WHAT IS NEEDED
Reproduce exactly the lines of the material beneath, from the line that contains "ATOM 1 N N ." to the line that contains "ATOM 4 O O .", both included, and no other lines.
Content starts
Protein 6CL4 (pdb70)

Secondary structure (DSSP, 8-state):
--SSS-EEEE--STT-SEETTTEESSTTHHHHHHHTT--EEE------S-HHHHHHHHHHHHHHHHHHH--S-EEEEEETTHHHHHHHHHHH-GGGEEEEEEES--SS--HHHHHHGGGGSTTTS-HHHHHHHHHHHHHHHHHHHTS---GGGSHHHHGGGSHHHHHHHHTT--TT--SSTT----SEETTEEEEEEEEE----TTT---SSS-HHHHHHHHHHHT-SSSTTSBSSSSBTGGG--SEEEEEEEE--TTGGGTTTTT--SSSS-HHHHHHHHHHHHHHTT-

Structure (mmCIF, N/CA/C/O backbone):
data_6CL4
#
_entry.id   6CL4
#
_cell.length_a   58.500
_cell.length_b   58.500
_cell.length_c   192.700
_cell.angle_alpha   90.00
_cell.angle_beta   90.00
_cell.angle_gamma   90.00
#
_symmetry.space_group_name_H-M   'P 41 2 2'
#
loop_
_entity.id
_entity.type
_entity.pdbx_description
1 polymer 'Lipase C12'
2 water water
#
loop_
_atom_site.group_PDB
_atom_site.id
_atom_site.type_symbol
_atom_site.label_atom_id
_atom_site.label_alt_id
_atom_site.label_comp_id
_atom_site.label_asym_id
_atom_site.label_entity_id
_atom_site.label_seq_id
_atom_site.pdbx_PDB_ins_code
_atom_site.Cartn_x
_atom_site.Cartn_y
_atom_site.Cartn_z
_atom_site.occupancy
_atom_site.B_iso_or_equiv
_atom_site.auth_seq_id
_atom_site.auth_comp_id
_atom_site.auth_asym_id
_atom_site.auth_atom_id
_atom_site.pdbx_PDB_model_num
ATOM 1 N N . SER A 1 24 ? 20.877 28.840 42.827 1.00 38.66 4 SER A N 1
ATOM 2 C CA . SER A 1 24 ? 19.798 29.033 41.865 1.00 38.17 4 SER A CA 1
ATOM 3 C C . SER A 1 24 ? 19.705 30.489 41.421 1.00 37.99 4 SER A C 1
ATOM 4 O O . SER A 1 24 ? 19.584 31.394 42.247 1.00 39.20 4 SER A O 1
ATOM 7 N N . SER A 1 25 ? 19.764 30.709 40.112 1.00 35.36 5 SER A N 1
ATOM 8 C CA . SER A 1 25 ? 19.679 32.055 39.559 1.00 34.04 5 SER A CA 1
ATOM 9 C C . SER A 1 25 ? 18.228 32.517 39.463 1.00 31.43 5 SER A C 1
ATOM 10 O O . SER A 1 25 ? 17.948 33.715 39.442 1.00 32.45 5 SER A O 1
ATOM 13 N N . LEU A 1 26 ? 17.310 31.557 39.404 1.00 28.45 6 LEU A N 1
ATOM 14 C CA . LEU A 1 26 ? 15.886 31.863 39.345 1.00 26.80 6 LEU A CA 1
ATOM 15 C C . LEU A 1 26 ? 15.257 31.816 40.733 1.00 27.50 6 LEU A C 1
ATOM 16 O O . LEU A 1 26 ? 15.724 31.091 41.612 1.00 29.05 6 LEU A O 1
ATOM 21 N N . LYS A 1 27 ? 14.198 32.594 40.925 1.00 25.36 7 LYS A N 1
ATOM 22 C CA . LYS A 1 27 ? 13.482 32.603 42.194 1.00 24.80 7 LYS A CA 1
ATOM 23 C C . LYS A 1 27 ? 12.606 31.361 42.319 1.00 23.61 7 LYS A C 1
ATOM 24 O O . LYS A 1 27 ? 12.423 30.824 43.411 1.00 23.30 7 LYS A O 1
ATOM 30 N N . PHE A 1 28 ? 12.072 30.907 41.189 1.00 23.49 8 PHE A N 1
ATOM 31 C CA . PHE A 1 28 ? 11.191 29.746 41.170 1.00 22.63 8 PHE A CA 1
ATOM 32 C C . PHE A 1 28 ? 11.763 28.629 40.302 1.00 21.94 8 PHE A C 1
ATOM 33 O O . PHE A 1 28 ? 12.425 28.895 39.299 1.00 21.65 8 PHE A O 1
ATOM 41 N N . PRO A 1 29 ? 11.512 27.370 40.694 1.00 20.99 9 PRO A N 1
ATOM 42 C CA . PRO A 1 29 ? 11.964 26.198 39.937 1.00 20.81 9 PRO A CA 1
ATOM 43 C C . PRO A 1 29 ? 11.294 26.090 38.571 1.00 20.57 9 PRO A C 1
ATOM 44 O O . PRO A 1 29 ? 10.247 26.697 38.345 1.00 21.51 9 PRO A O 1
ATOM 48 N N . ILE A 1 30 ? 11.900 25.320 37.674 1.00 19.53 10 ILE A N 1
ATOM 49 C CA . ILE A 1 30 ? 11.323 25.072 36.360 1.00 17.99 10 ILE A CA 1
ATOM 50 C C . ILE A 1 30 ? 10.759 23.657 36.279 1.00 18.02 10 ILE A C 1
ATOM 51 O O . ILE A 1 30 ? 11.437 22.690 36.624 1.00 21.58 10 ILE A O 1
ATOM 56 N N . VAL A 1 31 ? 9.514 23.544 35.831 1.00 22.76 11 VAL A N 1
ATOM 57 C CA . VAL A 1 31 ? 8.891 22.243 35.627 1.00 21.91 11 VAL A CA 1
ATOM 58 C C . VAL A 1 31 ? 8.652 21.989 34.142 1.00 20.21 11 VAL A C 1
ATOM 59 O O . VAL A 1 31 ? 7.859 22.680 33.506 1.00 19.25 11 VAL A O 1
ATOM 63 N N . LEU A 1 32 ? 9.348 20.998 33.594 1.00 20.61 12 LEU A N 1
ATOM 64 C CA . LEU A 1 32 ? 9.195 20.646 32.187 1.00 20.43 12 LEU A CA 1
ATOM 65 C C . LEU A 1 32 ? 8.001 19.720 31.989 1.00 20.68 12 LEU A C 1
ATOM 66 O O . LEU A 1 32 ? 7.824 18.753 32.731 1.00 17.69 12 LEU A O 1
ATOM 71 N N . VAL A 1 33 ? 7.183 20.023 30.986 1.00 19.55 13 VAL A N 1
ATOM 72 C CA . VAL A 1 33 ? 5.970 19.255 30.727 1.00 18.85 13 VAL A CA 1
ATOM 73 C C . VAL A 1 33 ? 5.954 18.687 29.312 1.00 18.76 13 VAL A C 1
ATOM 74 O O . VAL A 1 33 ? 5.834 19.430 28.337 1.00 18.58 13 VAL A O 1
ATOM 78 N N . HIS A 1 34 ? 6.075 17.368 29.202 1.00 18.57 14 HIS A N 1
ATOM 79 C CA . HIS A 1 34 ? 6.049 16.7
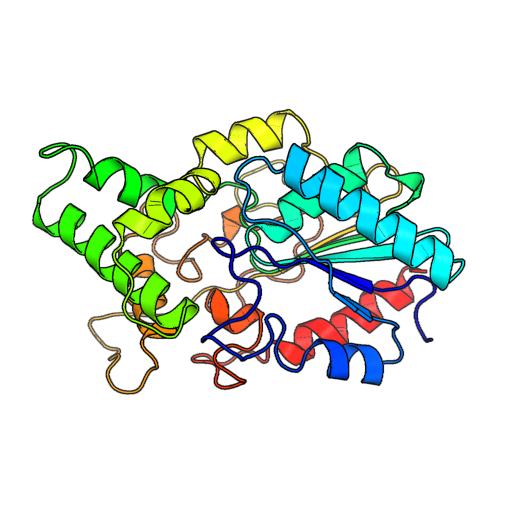17 27.898 1.00 19.16 14 HIS A CA 1
ATOM 80 C C . HIS A 1 34 ? 4.612 16.535 27.429 1.00 21.36 14 HIS A C 1
ATOM 81 O O . HIS A 1 34 ? 3.671 16.714 28.203 1.00 22.87 14 HIS A O 1
ATOM 88 N N . GLY A 1 35 ? 4.445 16.185 26.158 1.00 20.57 15 GLY A N 1
ATOM 89 C CA . GLY A 1 35 ? 3.123 15.957 25.607 1.00 20.30 15 GLY A CA 1
ATOM 90 C C . GLY A 1 35 ? 3.135 15.679 24.118 1.00 19.44 15 GLY A C 1
ATOM 91 O O . GLY A 1 35 ? 2.749 16.529 23.319 1.00 18.08 15 GLY A O 1
ATOM 92 N N . LEU A 1 36 ? 3.577 14.485 23.740 1.00 19.72 16 LEU A N 1
ATOM 93 C CA . LEU A 1 36 ? 3.594 14.096 22.335 1.00 18.42 16 LEU A CA 1
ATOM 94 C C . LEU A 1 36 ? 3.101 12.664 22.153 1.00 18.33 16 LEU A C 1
Content ends
REPLY
ATOM 1 N N . SER A 1 24 ? 20.877 28.840 42.827 1.00 38.66 4 SER A N 1
ATOM 2 C CA . SER A 1 24 ? 19.798 29.033 41.865 1.00 38.17 4 SER A CA 1
ATOM 3 C C . SER A 1 24 ? 19.705 30.489 41.421 1.00 37.99 4 SER A C 1
ATOM 4 O O . SER A 1 24 ? 19.584 31.394 42.247 1.00 39.20 4 SER A O 1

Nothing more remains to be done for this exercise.